→ **EXERCISE INSTRUCTIONS**:
Return only the lines of the listing below that run from the line with "Protein AF-A0A2T6LMZ7-F1 (afdb_monomer_lite)" through the line with "ATOM 13 O O", both ends included, exactly as written.

═════ PROVIDED INFORMATION ═════

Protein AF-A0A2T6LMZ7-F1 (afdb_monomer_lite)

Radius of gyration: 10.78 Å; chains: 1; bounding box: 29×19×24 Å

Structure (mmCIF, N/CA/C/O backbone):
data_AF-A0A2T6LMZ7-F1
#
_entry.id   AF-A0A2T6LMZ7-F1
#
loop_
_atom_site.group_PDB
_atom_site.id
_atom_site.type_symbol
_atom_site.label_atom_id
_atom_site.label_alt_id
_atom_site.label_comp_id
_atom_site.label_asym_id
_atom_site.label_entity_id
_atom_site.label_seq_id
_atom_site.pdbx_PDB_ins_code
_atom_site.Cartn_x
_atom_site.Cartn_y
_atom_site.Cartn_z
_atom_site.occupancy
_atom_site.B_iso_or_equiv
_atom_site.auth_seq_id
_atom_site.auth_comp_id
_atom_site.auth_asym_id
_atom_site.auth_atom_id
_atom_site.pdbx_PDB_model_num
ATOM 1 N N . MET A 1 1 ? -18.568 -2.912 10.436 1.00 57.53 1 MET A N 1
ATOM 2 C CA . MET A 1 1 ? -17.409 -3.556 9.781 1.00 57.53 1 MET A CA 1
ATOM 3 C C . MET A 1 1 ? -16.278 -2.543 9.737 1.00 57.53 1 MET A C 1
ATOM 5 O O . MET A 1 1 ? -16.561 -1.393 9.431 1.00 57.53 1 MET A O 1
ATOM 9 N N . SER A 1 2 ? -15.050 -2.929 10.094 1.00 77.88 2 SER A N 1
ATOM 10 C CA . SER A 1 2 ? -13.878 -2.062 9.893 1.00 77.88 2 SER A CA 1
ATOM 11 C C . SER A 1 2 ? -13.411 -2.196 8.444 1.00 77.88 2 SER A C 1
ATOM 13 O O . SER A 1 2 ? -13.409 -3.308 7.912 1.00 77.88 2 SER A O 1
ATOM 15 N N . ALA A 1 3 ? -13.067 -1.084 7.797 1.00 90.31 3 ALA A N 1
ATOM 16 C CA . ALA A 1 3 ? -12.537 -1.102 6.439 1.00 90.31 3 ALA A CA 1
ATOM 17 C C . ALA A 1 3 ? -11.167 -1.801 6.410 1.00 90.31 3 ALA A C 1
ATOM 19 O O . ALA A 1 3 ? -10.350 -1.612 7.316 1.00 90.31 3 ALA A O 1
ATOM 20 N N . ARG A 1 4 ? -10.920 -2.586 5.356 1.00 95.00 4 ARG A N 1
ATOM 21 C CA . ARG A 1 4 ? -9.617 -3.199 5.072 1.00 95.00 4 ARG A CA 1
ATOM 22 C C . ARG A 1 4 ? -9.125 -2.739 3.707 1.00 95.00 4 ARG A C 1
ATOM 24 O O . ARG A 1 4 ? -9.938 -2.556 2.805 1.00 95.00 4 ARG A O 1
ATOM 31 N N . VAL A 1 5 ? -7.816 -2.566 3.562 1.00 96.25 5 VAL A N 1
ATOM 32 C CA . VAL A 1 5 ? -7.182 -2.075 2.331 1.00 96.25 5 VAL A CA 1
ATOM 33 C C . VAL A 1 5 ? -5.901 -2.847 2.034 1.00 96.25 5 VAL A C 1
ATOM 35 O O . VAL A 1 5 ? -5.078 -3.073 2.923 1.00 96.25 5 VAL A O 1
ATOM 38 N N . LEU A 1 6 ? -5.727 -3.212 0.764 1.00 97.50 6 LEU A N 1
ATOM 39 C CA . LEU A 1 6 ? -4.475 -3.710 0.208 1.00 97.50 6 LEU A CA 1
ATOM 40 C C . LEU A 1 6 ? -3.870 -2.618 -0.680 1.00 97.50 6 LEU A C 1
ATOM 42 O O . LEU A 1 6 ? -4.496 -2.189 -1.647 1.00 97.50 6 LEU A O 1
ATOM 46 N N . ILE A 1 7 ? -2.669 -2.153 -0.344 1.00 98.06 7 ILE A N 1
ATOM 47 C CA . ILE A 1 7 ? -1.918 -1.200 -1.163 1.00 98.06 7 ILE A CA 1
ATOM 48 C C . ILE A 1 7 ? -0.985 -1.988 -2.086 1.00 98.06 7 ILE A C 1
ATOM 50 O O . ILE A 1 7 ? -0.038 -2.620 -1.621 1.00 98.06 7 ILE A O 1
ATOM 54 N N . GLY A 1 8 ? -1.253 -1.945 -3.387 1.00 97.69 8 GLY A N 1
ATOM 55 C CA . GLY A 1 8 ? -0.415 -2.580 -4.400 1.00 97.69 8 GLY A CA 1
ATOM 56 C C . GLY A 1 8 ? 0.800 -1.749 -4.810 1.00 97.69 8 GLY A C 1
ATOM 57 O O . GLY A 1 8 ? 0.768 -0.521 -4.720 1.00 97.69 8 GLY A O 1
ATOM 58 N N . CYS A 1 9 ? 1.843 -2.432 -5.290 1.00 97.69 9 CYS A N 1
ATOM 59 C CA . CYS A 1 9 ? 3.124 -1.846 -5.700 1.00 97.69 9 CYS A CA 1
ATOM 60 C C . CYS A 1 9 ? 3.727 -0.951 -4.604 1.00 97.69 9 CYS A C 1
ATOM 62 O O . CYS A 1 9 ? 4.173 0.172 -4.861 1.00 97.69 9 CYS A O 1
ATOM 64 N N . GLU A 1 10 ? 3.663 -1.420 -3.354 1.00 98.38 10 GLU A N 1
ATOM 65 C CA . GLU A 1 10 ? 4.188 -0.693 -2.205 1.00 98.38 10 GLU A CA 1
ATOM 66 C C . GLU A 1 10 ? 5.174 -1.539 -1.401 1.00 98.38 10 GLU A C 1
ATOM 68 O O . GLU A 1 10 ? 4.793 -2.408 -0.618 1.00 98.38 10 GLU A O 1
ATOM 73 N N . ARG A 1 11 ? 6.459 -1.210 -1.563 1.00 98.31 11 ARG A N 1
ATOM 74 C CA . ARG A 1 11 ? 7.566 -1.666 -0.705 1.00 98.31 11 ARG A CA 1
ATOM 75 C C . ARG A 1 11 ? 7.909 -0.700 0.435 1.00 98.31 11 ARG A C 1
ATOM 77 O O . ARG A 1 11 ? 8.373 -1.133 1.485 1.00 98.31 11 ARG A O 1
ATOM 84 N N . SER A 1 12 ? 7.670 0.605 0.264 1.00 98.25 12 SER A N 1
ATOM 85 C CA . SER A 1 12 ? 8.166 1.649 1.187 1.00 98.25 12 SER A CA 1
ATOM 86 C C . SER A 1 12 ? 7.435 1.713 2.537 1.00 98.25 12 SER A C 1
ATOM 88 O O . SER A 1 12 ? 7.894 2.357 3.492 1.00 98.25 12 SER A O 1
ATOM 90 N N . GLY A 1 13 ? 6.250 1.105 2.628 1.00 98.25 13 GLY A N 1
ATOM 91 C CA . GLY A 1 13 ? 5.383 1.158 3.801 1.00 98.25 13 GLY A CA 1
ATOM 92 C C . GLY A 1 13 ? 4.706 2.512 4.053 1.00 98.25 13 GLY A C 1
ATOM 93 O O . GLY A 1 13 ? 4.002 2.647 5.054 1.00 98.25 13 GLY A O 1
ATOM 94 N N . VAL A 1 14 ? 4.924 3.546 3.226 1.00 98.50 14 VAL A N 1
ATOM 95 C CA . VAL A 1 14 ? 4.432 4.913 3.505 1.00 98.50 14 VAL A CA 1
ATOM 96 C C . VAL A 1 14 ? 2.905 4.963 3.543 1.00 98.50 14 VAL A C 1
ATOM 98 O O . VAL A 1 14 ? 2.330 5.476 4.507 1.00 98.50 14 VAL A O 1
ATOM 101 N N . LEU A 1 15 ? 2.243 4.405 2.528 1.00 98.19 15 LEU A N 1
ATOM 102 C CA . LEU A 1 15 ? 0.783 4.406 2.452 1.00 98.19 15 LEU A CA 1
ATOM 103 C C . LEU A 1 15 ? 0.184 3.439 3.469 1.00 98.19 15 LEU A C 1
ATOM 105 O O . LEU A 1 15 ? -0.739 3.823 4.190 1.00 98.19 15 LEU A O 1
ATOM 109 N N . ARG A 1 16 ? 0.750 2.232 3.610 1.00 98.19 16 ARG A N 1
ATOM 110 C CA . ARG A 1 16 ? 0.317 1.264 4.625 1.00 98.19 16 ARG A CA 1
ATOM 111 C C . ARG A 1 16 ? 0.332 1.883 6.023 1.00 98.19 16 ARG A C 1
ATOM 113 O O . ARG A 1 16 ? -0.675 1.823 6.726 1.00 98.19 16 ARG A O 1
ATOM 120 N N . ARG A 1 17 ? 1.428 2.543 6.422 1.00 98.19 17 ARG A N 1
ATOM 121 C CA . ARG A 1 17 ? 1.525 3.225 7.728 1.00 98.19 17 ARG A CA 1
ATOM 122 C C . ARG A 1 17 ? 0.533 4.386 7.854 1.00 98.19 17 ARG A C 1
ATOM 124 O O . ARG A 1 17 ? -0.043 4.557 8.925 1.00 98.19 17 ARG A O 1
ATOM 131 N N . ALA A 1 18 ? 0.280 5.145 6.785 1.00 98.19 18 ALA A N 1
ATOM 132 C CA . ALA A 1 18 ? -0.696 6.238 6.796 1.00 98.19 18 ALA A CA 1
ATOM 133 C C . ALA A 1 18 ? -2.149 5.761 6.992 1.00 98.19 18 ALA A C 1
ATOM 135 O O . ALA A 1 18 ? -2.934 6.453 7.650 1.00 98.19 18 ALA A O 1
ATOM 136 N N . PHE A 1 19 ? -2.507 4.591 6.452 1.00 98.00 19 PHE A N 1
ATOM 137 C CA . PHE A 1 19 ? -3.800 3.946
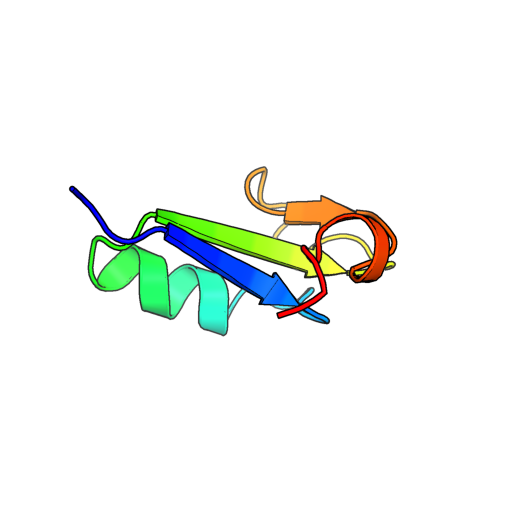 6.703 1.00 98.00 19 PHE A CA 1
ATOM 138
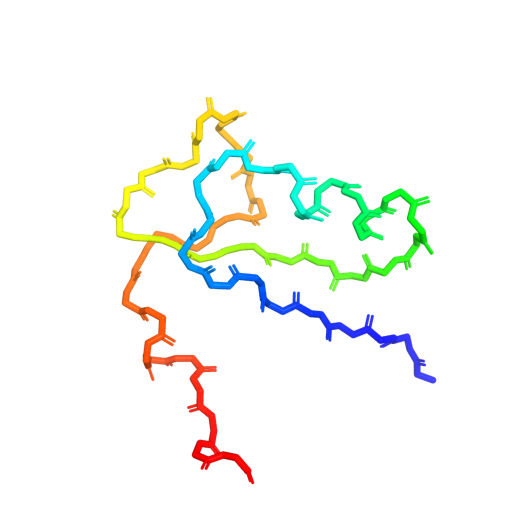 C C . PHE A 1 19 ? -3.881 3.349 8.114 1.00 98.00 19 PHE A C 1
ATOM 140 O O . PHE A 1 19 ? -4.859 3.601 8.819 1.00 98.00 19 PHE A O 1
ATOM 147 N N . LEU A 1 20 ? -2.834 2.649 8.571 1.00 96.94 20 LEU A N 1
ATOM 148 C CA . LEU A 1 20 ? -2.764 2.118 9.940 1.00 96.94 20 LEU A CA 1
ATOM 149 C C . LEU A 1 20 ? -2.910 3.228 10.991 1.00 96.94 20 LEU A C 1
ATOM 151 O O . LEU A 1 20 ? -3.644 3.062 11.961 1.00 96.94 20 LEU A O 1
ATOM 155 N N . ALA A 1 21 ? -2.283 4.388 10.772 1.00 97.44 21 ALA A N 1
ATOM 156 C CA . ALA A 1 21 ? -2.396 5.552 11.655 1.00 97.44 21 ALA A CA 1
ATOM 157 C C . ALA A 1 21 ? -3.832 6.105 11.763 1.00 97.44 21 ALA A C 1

═════
═════ PROVIDED INFORMATION ═════

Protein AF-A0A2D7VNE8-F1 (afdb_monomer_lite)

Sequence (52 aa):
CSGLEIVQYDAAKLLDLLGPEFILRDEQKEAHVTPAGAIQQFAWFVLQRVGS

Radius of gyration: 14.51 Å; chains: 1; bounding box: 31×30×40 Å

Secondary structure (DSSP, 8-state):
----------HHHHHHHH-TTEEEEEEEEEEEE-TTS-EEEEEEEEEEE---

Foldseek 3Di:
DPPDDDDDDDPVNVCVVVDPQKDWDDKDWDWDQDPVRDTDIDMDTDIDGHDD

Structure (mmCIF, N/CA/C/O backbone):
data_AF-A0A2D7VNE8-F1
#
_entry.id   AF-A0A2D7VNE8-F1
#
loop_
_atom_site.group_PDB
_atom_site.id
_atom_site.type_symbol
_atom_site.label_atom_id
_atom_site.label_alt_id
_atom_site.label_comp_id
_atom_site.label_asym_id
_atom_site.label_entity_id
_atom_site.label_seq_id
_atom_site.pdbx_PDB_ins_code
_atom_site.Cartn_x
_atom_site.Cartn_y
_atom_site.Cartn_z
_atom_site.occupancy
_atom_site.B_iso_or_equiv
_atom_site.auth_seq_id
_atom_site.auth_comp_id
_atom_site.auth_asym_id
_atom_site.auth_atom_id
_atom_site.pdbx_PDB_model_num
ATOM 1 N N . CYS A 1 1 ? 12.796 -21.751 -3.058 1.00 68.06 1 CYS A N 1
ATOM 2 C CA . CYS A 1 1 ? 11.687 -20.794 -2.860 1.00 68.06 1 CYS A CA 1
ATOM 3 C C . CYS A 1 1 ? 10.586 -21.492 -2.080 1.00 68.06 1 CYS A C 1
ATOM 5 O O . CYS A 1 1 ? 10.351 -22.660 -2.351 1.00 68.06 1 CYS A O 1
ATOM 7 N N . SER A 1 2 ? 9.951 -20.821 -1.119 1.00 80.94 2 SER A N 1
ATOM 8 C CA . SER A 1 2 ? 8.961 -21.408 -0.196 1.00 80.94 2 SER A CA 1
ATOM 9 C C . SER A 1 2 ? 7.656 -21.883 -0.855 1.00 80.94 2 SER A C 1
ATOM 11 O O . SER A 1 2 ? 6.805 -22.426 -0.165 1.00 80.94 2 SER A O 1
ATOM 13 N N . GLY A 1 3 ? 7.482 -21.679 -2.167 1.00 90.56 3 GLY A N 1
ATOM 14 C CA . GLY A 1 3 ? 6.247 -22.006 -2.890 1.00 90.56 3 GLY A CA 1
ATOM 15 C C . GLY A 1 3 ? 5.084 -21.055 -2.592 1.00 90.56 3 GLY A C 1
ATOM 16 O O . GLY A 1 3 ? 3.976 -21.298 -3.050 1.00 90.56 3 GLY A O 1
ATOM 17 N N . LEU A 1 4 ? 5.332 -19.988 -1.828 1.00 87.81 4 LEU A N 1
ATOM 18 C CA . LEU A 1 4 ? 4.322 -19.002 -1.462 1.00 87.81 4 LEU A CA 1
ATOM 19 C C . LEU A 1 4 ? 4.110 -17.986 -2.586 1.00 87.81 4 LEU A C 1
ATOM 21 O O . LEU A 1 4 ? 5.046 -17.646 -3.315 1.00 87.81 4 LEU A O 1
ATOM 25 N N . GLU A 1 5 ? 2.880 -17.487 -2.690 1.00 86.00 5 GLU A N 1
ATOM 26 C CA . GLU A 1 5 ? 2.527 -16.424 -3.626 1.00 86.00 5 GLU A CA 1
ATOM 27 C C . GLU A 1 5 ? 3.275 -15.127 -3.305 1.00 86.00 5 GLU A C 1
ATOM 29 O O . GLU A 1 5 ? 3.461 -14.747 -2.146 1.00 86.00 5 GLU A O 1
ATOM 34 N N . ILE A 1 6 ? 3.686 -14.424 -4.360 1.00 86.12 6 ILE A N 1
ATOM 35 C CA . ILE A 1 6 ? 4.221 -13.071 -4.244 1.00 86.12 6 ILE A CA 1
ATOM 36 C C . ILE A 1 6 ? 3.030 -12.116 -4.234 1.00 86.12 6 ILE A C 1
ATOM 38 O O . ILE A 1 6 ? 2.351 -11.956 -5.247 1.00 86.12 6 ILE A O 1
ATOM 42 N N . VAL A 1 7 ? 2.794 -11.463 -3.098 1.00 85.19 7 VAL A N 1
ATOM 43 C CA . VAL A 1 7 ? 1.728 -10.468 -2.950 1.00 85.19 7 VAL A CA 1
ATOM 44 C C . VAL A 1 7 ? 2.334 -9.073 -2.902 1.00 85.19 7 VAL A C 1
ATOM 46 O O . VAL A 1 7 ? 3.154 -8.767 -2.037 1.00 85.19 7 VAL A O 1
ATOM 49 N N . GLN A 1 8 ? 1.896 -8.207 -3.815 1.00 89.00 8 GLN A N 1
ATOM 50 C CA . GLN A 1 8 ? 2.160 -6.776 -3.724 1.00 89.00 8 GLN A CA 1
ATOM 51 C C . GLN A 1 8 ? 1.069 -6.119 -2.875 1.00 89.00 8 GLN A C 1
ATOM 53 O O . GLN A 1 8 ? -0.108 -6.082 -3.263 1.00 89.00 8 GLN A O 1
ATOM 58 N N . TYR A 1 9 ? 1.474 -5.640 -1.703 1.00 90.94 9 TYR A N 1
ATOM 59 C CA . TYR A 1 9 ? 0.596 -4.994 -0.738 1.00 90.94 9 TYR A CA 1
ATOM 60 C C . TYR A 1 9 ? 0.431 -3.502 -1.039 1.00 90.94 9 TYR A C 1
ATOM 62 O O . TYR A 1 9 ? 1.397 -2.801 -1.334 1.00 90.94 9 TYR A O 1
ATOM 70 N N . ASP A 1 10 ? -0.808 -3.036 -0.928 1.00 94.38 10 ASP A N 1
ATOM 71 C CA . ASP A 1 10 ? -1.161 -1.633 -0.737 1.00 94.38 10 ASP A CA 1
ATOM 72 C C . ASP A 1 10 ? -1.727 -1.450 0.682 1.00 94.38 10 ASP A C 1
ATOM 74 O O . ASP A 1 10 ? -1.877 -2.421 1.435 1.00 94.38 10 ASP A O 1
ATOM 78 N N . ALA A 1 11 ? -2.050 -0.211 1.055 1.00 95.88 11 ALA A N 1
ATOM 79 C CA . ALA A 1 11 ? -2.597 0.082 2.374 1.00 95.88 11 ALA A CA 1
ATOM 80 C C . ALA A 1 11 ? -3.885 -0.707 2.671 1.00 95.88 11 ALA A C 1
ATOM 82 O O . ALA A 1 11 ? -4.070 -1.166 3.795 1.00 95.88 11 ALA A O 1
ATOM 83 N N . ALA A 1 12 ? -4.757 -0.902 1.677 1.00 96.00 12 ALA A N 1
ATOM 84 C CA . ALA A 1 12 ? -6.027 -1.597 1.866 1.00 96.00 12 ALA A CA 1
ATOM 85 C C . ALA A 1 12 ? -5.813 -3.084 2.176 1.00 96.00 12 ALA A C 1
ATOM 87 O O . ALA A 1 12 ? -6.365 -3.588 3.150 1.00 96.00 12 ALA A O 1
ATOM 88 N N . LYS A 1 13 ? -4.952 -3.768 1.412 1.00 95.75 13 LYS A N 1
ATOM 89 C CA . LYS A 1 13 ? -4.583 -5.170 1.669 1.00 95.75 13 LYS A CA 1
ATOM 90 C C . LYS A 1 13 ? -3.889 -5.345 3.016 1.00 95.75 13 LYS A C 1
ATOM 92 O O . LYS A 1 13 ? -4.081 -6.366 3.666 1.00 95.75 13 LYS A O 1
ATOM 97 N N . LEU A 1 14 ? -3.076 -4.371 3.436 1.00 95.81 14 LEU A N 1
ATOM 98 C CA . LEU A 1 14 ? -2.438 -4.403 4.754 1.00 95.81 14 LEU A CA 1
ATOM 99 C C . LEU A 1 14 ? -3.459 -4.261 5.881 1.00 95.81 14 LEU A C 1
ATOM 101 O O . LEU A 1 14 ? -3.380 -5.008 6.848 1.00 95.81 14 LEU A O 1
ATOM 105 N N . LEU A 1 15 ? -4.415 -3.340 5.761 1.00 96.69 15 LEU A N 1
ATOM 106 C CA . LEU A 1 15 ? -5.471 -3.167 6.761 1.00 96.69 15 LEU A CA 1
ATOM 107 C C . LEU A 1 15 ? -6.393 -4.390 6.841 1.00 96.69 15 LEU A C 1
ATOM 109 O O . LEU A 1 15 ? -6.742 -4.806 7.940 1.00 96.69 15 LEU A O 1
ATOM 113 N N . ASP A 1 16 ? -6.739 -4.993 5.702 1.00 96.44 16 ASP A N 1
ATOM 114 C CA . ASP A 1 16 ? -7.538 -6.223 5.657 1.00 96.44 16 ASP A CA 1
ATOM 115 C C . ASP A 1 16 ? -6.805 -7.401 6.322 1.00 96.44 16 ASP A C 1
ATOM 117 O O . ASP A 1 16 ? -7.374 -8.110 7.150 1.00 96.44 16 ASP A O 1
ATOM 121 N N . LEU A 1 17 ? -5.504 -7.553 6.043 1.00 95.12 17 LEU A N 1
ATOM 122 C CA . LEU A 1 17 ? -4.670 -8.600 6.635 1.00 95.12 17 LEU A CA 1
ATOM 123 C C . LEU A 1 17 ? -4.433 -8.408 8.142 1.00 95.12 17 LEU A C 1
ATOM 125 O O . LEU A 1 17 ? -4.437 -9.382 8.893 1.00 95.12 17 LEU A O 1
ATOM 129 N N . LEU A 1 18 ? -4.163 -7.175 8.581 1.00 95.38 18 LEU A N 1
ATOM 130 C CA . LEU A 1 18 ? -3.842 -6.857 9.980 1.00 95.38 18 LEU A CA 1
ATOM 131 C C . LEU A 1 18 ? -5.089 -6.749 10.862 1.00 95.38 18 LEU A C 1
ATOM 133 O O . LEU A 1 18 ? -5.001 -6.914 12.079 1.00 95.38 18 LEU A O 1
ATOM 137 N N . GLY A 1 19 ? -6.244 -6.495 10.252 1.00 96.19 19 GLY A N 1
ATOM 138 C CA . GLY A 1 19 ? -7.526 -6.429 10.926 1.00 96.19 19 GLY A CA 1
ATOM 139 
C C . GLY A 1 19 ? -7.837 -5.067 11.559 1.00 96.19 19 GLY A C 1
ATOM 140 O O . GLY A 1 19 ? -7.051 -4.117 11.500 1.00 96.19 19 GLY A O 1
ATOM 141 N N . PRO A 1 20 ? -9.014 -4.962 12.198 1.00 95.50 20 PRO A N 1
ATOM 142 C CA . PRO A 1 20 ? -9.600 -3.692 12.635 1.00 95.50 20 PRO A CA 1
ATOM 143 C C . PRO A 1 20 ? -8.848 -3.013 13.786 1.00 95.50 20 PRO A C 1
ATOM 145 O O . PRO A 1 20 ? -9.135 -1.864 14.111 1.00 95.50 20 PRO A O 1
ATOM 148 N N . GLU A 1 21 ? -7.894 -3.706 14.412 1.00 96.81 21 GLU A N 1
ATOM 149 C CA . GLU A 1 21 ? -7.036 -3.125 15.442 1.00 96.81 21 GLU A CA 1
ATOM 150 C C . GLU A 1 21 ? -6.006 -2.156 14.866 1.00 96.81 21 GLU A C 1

═════

→ **RESPONSE BOX**:
Protein AF-A0A2T6LMZ7-F1 (afdb_monomer_lite)

Radius of gyration: 10.78 Å; chains: 1; bounding box: 29×19×24 Å

Structure (mmCIF, N/CA/C/O backbone):
data_AF-A0A2T6LMZ7-F1
#
_entry.id   AF-A0A2T6LMZ7-F1
#
loop_
_atom_site.group_PDB
_atom_site.id
_atom_site.type_symbol
_atom_site.label_atom_id
_atom_site.label_alt_id
_atom_site.label_comp_id
_atom_site.label_asym_id
_atom_site.label_entity_id
_atom_site.label_seq_id
_atom_site.pdbx_PDB_ins_code
_atom_site.Cartn_x
_atom_site.Cartn_y
_atom_site.Cartn_z
_atom_site.occupancy
_atom_site.B_iso_or_equiv
_atom_site.auth_seq_id
_atom_site.auth_comp_id
_atom_site.auth_asym_id
_atom_site.auth_atom_id
_atom_site.pdbx_PDB_model_num
ATOM 1 N N . MET A 1 1 ? -18.568 -2.912 10.436 1.00 57.53 1 MET A N 1
ATOM 2 C CA . MET A 1 1 ? -17.409 -3.556 9.781 1.00 57.53 1 MET A CA 1
ATOM 3 C C . MET A 1 1 ? -16.278 -2.543 9.737 1.00 57.53 1 MET A C 1
ATOM 5 O O . MET A 1 1 ? -16.561 -1.393 9.431 1.00 57.53 1 MET A O 1
ATOM 9 N N . SER A 1 2 ? -15.050 -2.929 10.094 1.00 77.88 2 SER A N 1
ATOM 10 C CA . SER A 1 2 ? -13.878 -2.062 9.893 1.00 77.88 2 SER A CA 1
ATOM 11 C C . SER A 1 2 ? -13.411 -2.196 8.444 1.00 77.88 2 SER A C 1
ATOM 13 O O . SER A 1 2 ? -13.409 -3.308 7.912 1.00 77.88 2 SER A O 1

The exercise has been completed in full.